As athletes and officials gather in London for the Olympics, questions are being asked about the future of Southeast Asia’s performance at the games.
Experts including an advisor to the Olympic Council of Asia, Santiparb Tejavanija, has warned that sport is risking collapse in the region because of a lack of training and ambition.
Home to around 600 million people, surging economies and a massive sporting fanbase, the group of nations stretching from Myanmar to Indonesia ought to be catching the eye at the world’s greatest sporting event.
Instead, there are few title contenders making the trip to London, as enduring poverty, threadbare facilities, skewed funding and a focus on non-Olympic sports strangle the pipeline of talent.
There are some bright spots: Malaysia boasts the world’s second-ranked badminton player, Lee Chong-Wei, while Indonesia will look to maintain its record of a gold for its shuttlers at every Games since 1992.
Thailand offers a smattering of weightlifters; the Philippines, whose vaunted boxers are mainly chasing professional riches, has its hopes pinned to its shooters; and Singapore will send some strong swimmers and 2008 team table tennis silver medallist Feng Tianwei.
Yet among the 11 nations who contest the regional showpiece Southeast Asian (SEA) Games, there are no realistic medal prospects in the headline track and field events.
The statistics make grim reading -- Southeast Asian nations harvested just a dozen medals combined in Beijing four years ago.
It was a paltry return given the region’s size, put further into context by the 13 podium places claimed by sporting minnow Kazakhstan.
“The risk is that sport in our region collapses,” warns Santiparb Tejavanija, an adviser to the Olympic Council of Asia.
“If we cannot nurture the best young people, we will be unable to compete in the long term.
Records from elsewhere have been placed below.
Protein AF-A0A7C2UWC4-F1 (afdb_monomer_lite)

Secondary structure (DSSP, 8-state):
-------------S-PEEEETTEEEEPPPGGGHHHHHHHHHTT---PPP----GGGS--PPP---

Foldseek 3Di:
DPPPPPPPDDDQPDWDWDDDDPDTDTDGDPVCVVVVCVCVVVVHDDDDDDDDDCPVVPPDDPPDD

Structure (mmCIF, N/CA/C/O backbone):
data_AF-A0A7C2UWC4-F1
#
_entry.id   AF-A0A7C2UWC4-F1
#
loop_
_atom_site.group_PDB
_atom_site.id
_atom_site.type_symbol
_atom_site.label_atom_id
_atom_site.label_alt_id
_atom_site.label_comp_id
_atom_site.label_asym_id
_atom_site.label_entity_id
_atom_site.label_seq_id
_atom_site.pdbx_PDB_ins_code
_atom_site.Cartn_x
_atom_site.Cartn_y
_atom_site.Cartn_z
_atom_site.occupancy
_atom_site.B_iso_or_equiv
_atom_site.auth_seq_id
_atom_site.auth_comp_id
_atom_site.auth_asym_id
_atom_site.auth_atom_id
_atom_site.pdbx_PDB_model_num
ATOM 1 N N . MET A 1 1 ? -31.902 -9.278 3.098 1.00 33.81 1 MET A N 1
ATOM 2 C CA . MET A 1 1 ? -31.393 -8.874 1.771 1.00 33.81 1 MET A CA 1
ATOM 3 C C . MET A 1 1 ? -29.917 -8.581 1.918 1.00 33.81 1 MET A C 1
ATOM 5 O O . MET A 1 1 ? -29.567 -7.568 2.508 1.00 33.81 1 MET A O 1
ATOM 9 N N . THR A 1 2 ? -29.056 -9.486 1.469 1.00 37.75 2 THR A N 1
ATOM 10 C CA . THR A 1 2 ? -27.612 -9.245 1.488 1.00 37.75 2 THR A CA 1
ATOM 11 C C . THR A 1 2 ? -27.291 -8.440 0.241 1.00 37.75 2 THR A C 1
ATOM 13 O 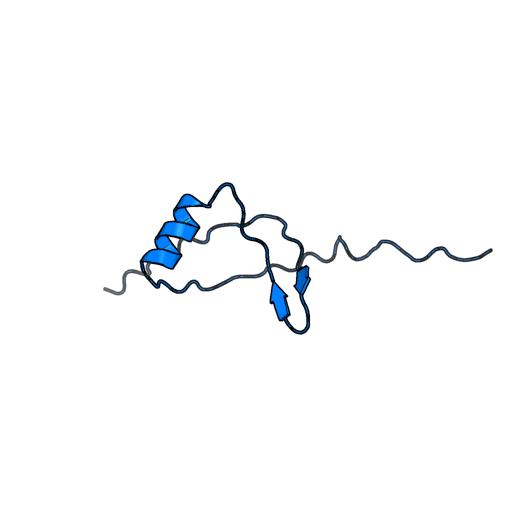O . THR A 1 2 ? -27.238 -8.984 -0.859 1.00 37.75 2 THR A O 1
ATOM 16 N N . ILE A 1 3 ? -27.180 -7.123 0.395 1.00 48.06 3 ILE A N 1
ATOM 17 C CA . ILE A 1 3 ? -26.641 -6.271 -0.658 1.00 48.06 3 ILE A CA 1
ATOM 18 C C . ILE A 1 3 ? -25.177 -6.689 -0.777 1.00 48.06 3 ILE A C 1
ATOM 20 O O . ILE A 1 3 ? -24.382 -6.411 0.117 1.00 48.06 3 ILE A O 1
ATOM 24 N N . LEU A 1 4 ? -24.835 -7.436 -1.828 1.00 47.56 4 LEU A N 1
ATOM 25 C CA . LEU A 1 4 ? -23.446 -7.640 -2.223 1.00 47.56 4 LEU A CA 1
ATOM 26 C C . LEU A 1 4 ? -22.904 -6.249 -2.554 1.00 47.56 4 LEU A C 1
ATOM 28 O O . LEU A 1 4 ? -23.124 -5.734 -3.649 1.00 47.56 4 LEU A O 1
ATOM 32 N N . ALA A 1 5 ? -22.295 -5.593 -1.566 1.00 53.25 5 ALA A N 1
ATOM 33 C CA . ALA A 1 5 ? -21.613 -4.331 -1.760 1.00 53.25 5 ALA A CA 1
ATOM 34 C C . ALA A 1 5 ? -20.533 -4.590 -2.810 1.00 53.25 5 ALA A C 1
ATOM 36 O O . ALA A 1 5 ? -19.566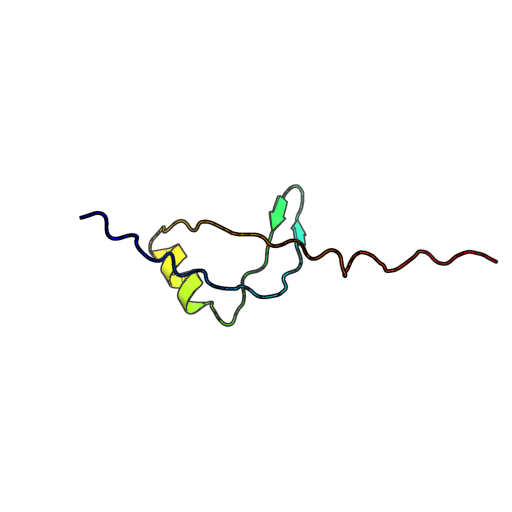 -5.301 -2.544 1.00 53.25 5 ALA A O 1
ATOM 37 N N . SER A 1 6 ? -20.745 -4.084 -4.026 1.00 53.66 6 SER A N 1
ATOM 38 C CA . SER A 1 6 ? -19.736 -4.105 -5.077 1.00 53.66 6 SER A CA 1
ATOM 39 C C . SER A 1 6 ? -18.501 -3.418 -4.513 1.00 53.66 6 SER A C 1
ATOM 41 O O . SER A 1 6 ? -18.473 -2.191 -4.406 1.00 53.66 6 SER A O 1
ATOM 43 N N . VAL A 1 7 ? -17.503 -4.202 -4.106 1.00 60.22 7 VAL A N 1
ATOM 44 C CA . VAL A 1 7 ? -16.213 -3.672 -3.677 1.00 60.22 7 VAL A CA 1
ATOM 45 C C . VAL A 1 7 ? -15.671 -2.916 -4.881 1.00 60.22 7 VAL A C 1
ATOM 47 O O . VAL A 1 7 ? -15.393 -3.510 -5.922 1.00 60.22 7 VAL A O 1
ATOM 50 N N . LYS A 1 8 ? -15.620 -1.584 -4.791 1.00 72.94 8 LYS A N 1
ATOM 51 C CA . LYS A 1 8 ? -15.020 -0.759 -5.836 1.00 72.94 8 LYS A CA 1
ATOM 52 C C . LYS A 1 8 ? -13.519 -1.025 -5.793 1.00 72.94 8 LYS A C 1
ATOM 54 O O . LYS A 1 8 ? -12.814 -0.450 -4.971 1.00 72.94 8 LYS A O 1
ATOM 59 N N . THR A 1 9 ? -13.043 -1.936 -6.633 1.00 79.88 9 THR A N 1
ATOM 60 C CA . THR A 1 9 ? -11.606 -2.147 -6.811 1.00 79.88 9 THR A CA 1
ATOM 61 C C . THR A 1 9 ? -11.023 -0.929 -7.513 1.00 79.88 9 THR A C 1
ATOM 63 O O . THR A 1 9 ? -11.528 -0.503 -8.551 1.00 79.88 9 THR A O 1
ATOM 66 N N . ILE A 1 10 ? -9.957 -0.372 -6.945 1.00 84.62 10 ILE A N 1
ATOM 67 C CA . ILE A 1 10 ? -9.251 0.779 -7.505 1.00 84.62 10 ILE A CA 1
ATOM 68 C C . ILE A 1 10 ? -7.946 0.264 -8.118 1.00 84.62 10 ILE A C 1
ATOM 70 O O . ILE A 1 10 ? -7.070 -0.188 -7.377 1.00 84.62 10 ILE A O 1
ATOM 74 N N . PRO A 1 11 ? -7.793 0.284 -9.453 1.00 85.25 11 PRO A N 1
ATOM 75 C CA . PRO A 1 11 ? -6.552 -0.139 -10.080 1.00 85.25 11 PRO A CA 1
ATOM 76 C C . PRO A 1 11 ? -5.446 0.878 -9.776 1.00 85.25 11 PRO A C 1
ATOM 78 O O . PRO A 1 11 ? -5.556 2.052 -10.114 1.00 85.25 11 PRO A O 1
ATOM 81 N N . LEU A 1 12 ? -4.343 0.422 -9.177 1.00 88.56 12 LEU A N 1
ATOM 82 C CA . LEU A 1 12 ? -3.171 1.272 -8.916 1.00 88.56 12 LEU A CA 1
ATOM 83 C C . LEU A 1 12 ? -2.239 1.400 -10.133 1.00 88.56 12 LEU A C 1
ATOM 85 O O . LEU A 1 12 ? -1.281 2.179 -10.103 1.00 88.56 12 LEU A O 1
ATOM 89 N N . GLY A 1 13 ? -2.502 0.630 -11.194 1.00 85.50 13 GLY A N 1
ATOM 90 C CA . GLY A 1 13 ? -1.624 0.483 -12.353 1.00 85.50 13 GLY A CA 1
ATOM 91 C C . GLY A 1 13 ? -0.348 -0.304 -12.033 1.00 85.50 13 GLY A C 1
ATOM 92 O O . GLY A 1 13 ? -0.222 -0.936 -10.984 1.00 85.50 13 GLY A O 1
ATOM 93 N N . ARG A 1 14 ? 0.631 -0.266 -12.945 1.00 86.62 14 ARG A N 1
ATOM 94 C CA . ARG A 1 14 ? 1.917 -0.955 -12.761 1.00 86.62 14 ARG A CA 1
ATOM 95 C C . ARG A 1 14 ? 2.735 -0.258 -11.677 1.00 86.62 14 ARG A C 1
ATOM 97 O O . ARG A 1 14 ? 3.150 0.887 -11.850 1.00 86.62 14 ARG A O 1
ATOM 104 N N . ARG A 1 15 ? 3.022 -0.965 -10.584 1.00 88.94 15 ARG A N 1
ATOM 105 C CA . ARG A 1 15 ? 3.865 -0.464 -9.492 1.00 88.94 15 ARG A CA 1
ATOM 106 C C . ARG A 1 15 ? 5.073 -1.356 -9.285 1.00 88.94 15 ARG A C 1
ATOM 108 O O . ARG A 1 15 ? 5.007 -2.572 -9.437 1.00 88.94 15 ARG A O 1
ATOM 115 N N . ARG A 1 16 ? 6.194 -0.732 -8.931 1.00 87.31 16 ARG A N 1
ATOM 116 C CA . ARG A 1 16 ? 7.397 -1.445 -8.515 1.00 87.31 16 ARG A CA 1
ATOM 117 C C . ARG A 1 16 ? 7.338 -1.653 -7.008 1.00 87.31 16 ARG A C 1
ATOM 119 O O . ARG A 1 16 ? 7.133 -0.692 -6.272 1.00 87.31 16 ARG A O 1
ATOM 126 N N . ILE A 1 17 ? 7.575 -2.884 -6.569 1.00 91.25 17 ILE A N 1
ATOM 127 C CA . ILE A 1 17 ? 7.844 -3.165 -5.161 1.00 91.25 17 ILE A CA 1
ATOM 128 C C . ILE A 1 17 ? 9.234 -2.613 -4.839 1.00 91.25 17 ILE A C 1
ATOM 130 O O . ILE A 1 17 ? 10.225 -2.976 -5.482 1.00 91.25 17 ILE A O 1
ATOM 134 N N . THR A 1 18 ? 9.306 -1.712 -3.868 1.00 93.25 18 THR A N 1
ATOM 135 C CA . THR A 1 18 ? 10.557 -1.160 -3.346 1.00 93.25 18 THR A CA 1
ATOM 136 C C . THR A 1 18 ? 10.882 -1.813 -2.008 1.00 93.25 18 THR A C 1
ATOM 138 O O . THR A 1 18 ? 10.000 -2.309 -1.312 1.00 93.25 18 THR A O 1
ATOM 141 N N . LYS A 1 19 ? 12.166 -1.860 -1.652 1.00 95.75 19 LYS A N 1
ATOM 142 C CA . LYS A 1 19 ? 12.632 -2.395 -0.371 1.00 95.75 19 LYS A CA 1
ATOM 143 C C . LYS A 1 19 ? 13.321 -1.282 0.401 1.00 95.75 19 LYS A C 1
ATOM 145 O O . LYS A 1 19 ? 14.185 -0.608 -0.156 1.00 95.75 19 LYS A O 1
ATOM 150 N N . SER A 1 20 ? 12.961 -1.123 1.668 1.00 94.94 20 SER A N 1
ATOM 151 C CA . SER A 1 20 ? 13.680 -0.274 2.615 1.00 94.94 20 SER A CA 1
ATOM 152 C C . SER A 1 20 ? 13.944 -1.084 3.877 1.00 94.94 20 SER A C 1
ATOM 154 O O . SER A 1 20 ? 13.008 -1.540 4.533 1.00 94.94 20 SER A O 1
ATOM 156 N N . SER A 1 21 ? 15.224 -1.287 4.191 1.00 94.62 21 SER A N 1
ATOM 157 C CA . SER A 1 21 ? 15.689 -2.215 5.230 1.00 94.62 21 SER A CA 1
ATOM 158 C C . SER A 1 21 ? 15.133 -3.634 5.031 1.00 94.62 21 SER A C 1
ATOM 160 O O . SER A 1 21 ? 15.444 -4.287 4.036 1.00 94.62 21 SER A O 1
ATOM 162 N N . ASP A 1 22 ? 14.319 -4.120 5.958 1.00 96.50 22 ASP A N 1
ATOM 163 C CA . ASP A 1 22 ? 13.692 -5.440 5.994 1.00 96.50 22 ASP A CA 1
ATOM 164 C C . ASP A 1 22 ? 12.250 -5.437 5.459 1.00 96.50 22 ASP A C 1
ATOM 166 O O . ASP A 1 22 ? 11.626 -6.494 5.363 1.00 96.50 22 ASP A O 1
ATOM 170 N N . ARG A 1 23 ? 11.724 -4.269 5.068 1.00 96.38 23 ARG A N 1
ATOM 171 C CA . ARG A 1 23 ? 10.330 -4.098 4.649 1.00 96.38 23 ARG A CA 1
ATOM 172 C C . ARG A 1 23 ? 10.209 -3.811 3.156 1.00 96.38 23 ARG A C 1
ATOM 174 O O . ARG A 1 23 ? 11.017 -3.090 2.565 1.00 96.38 23 ARG A O 1
ATOM 181 N N . TYR A 1 24 ? 9.169 -4.381 2.556 1.00 95.25 24 TYR A N 1
ATOM 182 C CA . TYR A 1 24 ? 8.776 -4.136 1.173 1.00 95.25 24 TYR A CA 1
ATOM 183 C C . TYR A 1 24 ? 7.584 -3.188 1.126 1.00 95.25 24 TYR A C 1
ATOM 185 O O . TYR A 1 24 ? 6.677 -3.281 1.951 1.00 95.25 24 TYR A O 1
ATOM 193 N N . TYR A 1 25 ? 7.588 -2.295 0.143 1.00 93.25 25 TYR A N 1
ATOM 194 C CA . TYR A 1 25 ? 6.594 -1.246 -0.016 1.00 93.25 25 TYR A CA 1
ATOM 195 C C . TYR A 1 25 ? 6.118 -1.175 -1.462 1.00 93.25 25 TYR A C 1
ATOM 197 O O . TYR A 1 25 ? 6.872 -1.425 -2.404 1.00 93.25 25 TYR A O 1
ATOM 205 N N . ILE A 1 26 ? 4.863 -0.774 -1.633 1.00 91.81 26 ILE A N 1
ATOM 206 C CA . ILE A 1 26 ? 4.326 -0.293 -2.902 1.00 91.81 26 ILE A CA 1
ATOM 207 C C . ILE A 1 26 ? 4.105 1.203 -2.725 1.00 91.81 26 ILE A C 1
ATOM 209 O O . ILE A 1 26 ? 3.402 1.623 -1.809 1.00 91.81 26 ILE A O 1
ATOM 213 N N . ILE A 1 27 ? 4.721 2.008 -3.588 1.00 91.31 27 ILE A N 1
ATOM 214 C CA . ILE A 1 27 ? 4.492 3.454 -3.589 1.00 91.31 27 ILE A CA 1
ATOM 215 C C . ILE A 1 27 ? 3.120 3.713 -4.207 1.00 91.31 27 ILE A C 1
ATOM 217 O O . ILE A 1 27 ? 2.852 3.287 -5.335 1.00 91.31 27 ILE A O 1
ATOM 221 N N . LEU A 1 28 ? 2.262 4.401 -3.460 1.00 92.62 28 LEU A N 1
ATOM 222 C CA . LEU A 1 28 ? 0.916 4.741 -3.899 1.00 92.62 28 LEU A CA 1
ATOM 223 C C . LEU A 1 28 ? 0.954 5.794 -5.033 1.00 92.62 28 LEU A C 1
ATOM 225 O O . LEU A 1 28 ? 1.842 6.649 -5.037 1.00 92.62 28 LEU A O 1
ATOM 229 N N . PRO A 1 29 ? 0.035 5.734 -6.019 1.00 92.19 29 PRO A N 1
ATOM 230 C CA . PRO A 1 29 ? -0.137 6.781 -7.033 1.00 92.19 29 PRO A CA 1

Each year that passes, another group of potential athletes disappears.”
The reasons for the poor harvest of talent are myriad, but experts say they pivot around mismanagement and corruption, illustrated by massive graft relating to construction projects at last year’s SEA Games in Indonesia.
Under-investment results in a lack of facilities, financing and top-level coaching, and short-changes athletes and the patriotic millions they represent, explains Santiparb.
There are also arguments that smaller physiques put would-be Southeast Asian stars at a disadvantage in many disciplines, such as the short distance track events.
But the bigger picture, according to Greg Wilson, an Australian advising the Indonesian Olympic Committee (KOI), is that a lack of ambition by poorly run sporting bodies means any funding goes to regional, not global, competition.
“The Olympics was not on the radar for many athletes even six months before the London Games,” he says, explaining that cash incentives are only offered to Indonesian athletes to prepare for the SEA Games and domestic competition.
“They don’t think they’ll make Olympic qualifications, so they look inward.”
Indonesian gold medallists were awarded $22,000 for “mediocre success” at the SEA Games rather than given incentives to reach the higher mark of qualifying for the Olympics, says Wilson.
Others lament a preoccupation with traditional sports which are virtually unknown outside the region, such as pencak silat and sepak takraw, and deflect resources from qualifying for the Games.
“We really need to change the mindset -- we should focus only on favorable (Olympic) sports, instead of some random ones,” Indonesian Olympic Committee (KOI) chairwoman Rita Subowo recently told the Jakarta Post.
Santiparb is scathing about the situation, decrying the region’s sports fans for mistakenly “going crazy for sports which they can’t even spell.”
“And all the time the region continues to fall further behind,” adds the Thai.
His voice is one among a growing clamor for change as many weary of the region’s athletes playing rank underdogs on the global stage.
But the region’s sporting travails may prove insurmountable, at least in the short term.
Sport is a sideshow to survival in an area which, despite its fast pace of economic growth, remains desperately poor in many parts.
Bad health care and diet, high rates of smoking and the fact many people hold down several jobs preclude mass participation in sport, draining the pool of available talent.
At the same time there is a lack of the advanced sporting infrastructure enjoyed by similarly poor nations with a rich sporting history -- such as the ex-Soviet bloc countries, or nations like Jamaica or Kenya.
However, the outlook is not entirely gloomy.
Indonesia (badminton) and Thailand (weightlifting) have shown success within particular disciplines can inspire young athletes and catalyze more funding, creating a conveyor belt of potential champions relatively quickly.
“London could be the watershed, where people finally say ‘hang on, why are we so far behind the rest of the world?’” adds Wilson.